What needs to be done: Only the lines below between the ones containing "ATOM 75 C CA" and "ATOM 93 C CA", inclusive, are to be reproduced, each exactly as it stands.

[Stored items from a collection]
☆ ☆ ☆
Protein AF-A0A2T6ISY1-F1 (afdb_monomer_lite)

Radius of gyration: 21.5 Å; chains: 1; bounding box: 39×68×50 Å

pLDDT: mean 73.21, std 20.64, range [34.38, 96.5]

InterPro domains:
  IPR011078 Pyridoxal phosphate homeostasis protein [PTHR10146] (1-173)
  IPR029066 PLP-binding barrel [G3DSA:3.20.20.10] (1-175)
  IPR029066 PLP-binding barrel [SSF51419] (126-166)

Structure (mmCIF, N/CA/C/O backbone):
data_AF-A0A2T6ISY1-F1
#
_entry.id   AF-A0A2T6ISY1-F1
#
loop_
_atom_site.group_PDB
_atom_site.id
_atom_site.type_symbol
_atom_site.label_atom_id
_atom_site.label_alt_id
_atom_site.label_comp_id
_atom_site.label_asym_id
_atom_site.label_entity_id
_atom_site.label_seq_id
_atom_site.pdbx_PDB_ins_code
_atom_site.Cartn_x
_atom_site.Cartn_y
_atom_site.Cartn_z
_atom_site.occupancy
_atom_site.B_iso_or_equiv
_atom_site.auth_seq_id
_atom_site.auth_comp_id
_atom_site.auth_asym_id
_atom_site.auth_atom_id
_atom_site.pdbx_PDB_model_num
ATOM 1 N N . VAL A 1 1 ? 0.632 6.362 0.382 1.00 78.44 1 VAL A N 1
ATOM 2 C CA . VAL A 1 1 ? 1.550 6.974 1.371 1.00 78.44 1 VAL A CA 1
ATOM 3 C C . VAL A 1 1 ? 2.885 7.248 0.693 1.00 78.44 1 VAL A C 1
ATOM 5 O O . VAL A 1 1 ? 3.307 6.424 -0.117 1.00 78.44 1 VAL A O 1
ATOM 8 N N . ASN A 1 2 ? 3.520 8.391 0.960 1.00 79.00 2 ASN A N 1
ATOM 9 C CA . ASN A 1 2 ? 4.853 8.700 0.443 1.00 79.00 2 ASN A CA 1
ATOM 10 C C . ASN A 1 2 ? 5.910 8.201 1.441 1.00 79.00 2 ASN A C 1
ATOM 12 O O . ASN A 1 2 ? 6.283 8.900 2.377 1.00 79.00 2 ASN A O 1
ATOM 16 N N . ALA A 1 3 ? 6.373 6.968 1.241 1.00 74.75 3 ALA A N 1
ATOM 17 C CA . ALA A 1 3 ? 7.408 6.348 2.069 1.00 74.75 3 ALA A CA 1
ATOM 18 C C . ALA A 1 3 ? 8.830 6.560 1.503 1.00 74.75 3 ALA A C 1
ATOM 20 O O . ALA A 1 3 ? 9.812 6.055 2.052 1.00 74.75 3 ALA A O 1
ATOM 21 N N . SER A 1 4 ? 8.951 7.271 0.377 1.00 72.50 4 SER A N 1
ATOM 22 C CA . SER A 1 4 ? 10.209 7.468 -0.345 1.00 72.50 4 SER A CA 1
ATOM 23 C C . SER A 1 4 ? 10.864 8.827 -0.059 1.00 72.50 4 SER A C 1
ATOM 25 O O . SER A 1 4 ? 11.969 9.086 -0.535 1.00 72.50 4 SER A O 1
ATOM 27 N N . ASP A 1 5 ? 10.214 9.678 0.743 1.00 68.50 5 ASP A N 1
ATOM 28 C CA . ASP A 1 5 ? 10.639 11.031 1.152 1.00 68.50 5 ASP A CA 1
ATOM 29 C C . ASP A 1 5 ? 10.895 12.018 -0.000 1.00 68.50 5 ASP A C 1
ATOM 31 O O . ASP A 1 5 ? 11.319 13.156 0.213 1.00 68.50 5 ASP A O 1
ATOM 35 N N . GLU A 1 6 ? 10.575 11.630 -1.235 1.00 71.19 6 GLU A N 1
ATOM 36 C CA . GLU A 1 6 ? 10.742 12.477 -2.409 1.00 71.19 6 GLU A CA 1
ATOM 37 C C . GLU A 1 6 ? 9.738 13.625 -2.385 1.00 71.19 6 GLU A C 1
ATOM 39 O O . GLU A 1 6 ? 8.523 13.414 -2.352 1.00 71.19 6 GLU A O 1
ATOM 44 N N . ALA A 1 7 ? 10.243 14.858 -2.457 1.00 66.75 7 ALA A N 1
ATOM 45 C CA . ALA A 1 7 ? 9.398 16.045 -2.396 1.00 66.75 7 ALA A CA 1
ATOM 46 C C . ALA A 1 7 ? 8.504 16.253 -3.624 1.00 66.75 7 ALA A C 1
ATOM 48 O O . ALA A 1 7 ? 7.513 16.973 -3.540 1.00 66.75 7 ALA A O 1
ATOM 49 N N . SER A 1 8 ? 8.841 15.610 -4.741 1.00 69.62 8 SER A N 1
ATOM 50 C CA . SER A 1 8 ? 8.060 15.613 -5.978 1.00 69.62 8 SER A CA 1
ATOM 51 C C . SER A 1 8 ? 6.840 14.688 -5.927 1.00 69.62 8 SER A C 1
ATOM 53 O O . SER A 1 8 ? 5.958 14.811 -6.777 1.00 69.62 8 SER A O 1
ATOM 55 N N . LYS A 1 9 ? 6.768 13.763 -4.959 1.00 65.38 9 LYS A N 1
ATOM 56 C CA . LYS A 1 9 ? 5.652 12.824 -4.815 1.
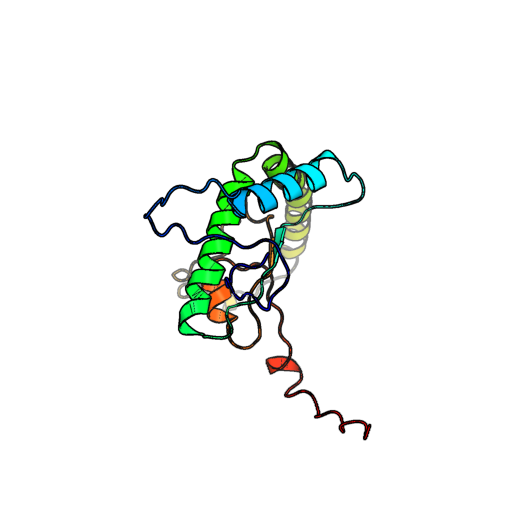00 65.38 9 LYS A CA 1
ATOM 57 C C . LYS A 1 9 ? 4.612 13.374 -3.837 1.00 65.38 9 LYS A C 1
ATOM 59 O O . LYS A 1 9 ? 4.916 13.703 -2.692 1.00 65.38 9 LYS A O 1
ATOM 64 N N . SER A 1 10 ? 3.360 13.436 -4.285 1.00 65.94 10 SER A N 1
ATOM 65 C CA . SER A 1 10 ? 2.208 13.759 -3.437 1.00 65.94 10 SER A CA 1
ATOM 66 C C . SER A 1 10 ? 1.946 12.664 -2.395 1.00 65.94 10 SER A C 1
ATOM 68 O O . SER A 1 10 ? 2.152 11.481 -2.675 1.00 65.94 10 SER A O 1
ATOM 70 N N . GLY A 1 11 ? 1.403 13.042 -1.238 1.00 68.19 11 GLY A N 1
ATOM 71 C CA . GLY A 1 11 ? 0.953 12.125 -0.186 1.00 68.19 11 GLY A CA 1
ATOM 72 C C . GLY A 1 11 ? 1.612 12.389 1.167 1.00 68.19 11 GLY A C 1
ATOM 73 O O . GLY A 1 11 ? 2.632 13.070 1.244 1.00 68.19 11 GLY A O 1
ATOM 74 N N . VAL A 1 12 ? 1.020 11.821 2.220 1.00 75.12 12 VAL A N 1
ATOM 75 C CA . VAL A 1 12 ? 1.534 11.891 3.596 1.00 75.12 12 VAL A CA 1
ATOM 76 C C . VAL A 1 12 ? 2.923 11.254 3.663 1.00 75.12 12 VAL A C 1
ATOM 78 O O . VAL A 1 12 ? 3.095 10.128 3.179 1.00 75.12 12 VAL A O 1
ATOM 81 N N . ARG A 1 13 ? 3.910 11.983 4.199 1.00 74.00 13 ARG A N 1
ATOM 82 C CA . ARG A 1 13 ? 5.318 11.554 4.257 1.00 74.00 13 ARG A CA 1
ATOM 83 C C . ARG A 1 13 ? 5.604 10.757 5.521 1.00 74.00 13 ARG A C 1
ATOM 85 O O . ARG A 1 13 ? 5.286 11.224 6.605 1.00 74.00 13 ARG A O 1
ATOM 92 N N . LEU A 1 14 ? 6.263 9.610 5.391 1.00 69.44 14 LEU A N 1
ATOM 93 C CA . LEU A 1 14 ? 6.707 8.832 6.553 1.00 69.44 14 LEU A CA 1
ATOM 94 C C . LEU A 1 14 ? 8.100 9.282 6.989 1.00 69.44 14 LEU A C 1
ATOM 96 O O . LEU A 1 14 ? 9.092 9.011 6.306 1.00 69.44 14 LEU A O 1
ATOM 100 N N . HIS A 1 15 ? 8.187 9.954 8.134 1.00 64.44 15 HIS A N 1
ATOM 101 C CA . HIS A 1 15 ? 9.473 10.405 8.656 1.00 64.44 15 HIS A CA 1
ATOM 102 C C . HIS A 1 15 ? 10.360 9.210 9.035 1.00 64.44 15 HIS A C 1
☆ ☆ ☆
Solution for this task:
ATOM 75 C CA . VAL A 1 12 ? 1.534 11.891 3.596 1.00 75.12 12 VAL A CA 1
ATOM 76 C C . VAL A 1 12 ? 2.923 11.254 3.663 1.00 75.12 12 VAL A C 1
ATOM 78 O O . VAL A 1 12 ? 3.095 10.128 3.179 1.00 75.12 12 VAL A O 1
ATOM 81 N N . ARG A 1 13 ? 3.910 11.983 4.199 1.00 74.00 13 ARG A N 1
ATOM 82 C CA . ARG A 1 13 ? 5.318 11.554 4.257 1.00 74.00 13 ARG A CA 1
ATOM 83 C C . ARG A 1 13 ? 5.604 10.757 5.521 1.00 74.00 13 ARG A C 1
ATOM 85 O O . ARG A 1 13 ? 5.286 11.224 6.605 1.00 74.00 13 ARG A O 1
ATOM 92 N N . LEU A 1 14 ? 6.263 9.610 5.391 1.00 69.44 14 LEU A N 1
ATOM 93 C CA . LEU A 1 14 ? 6.707 8.832 6.553 1.00 69.44 14 LEU A CA 1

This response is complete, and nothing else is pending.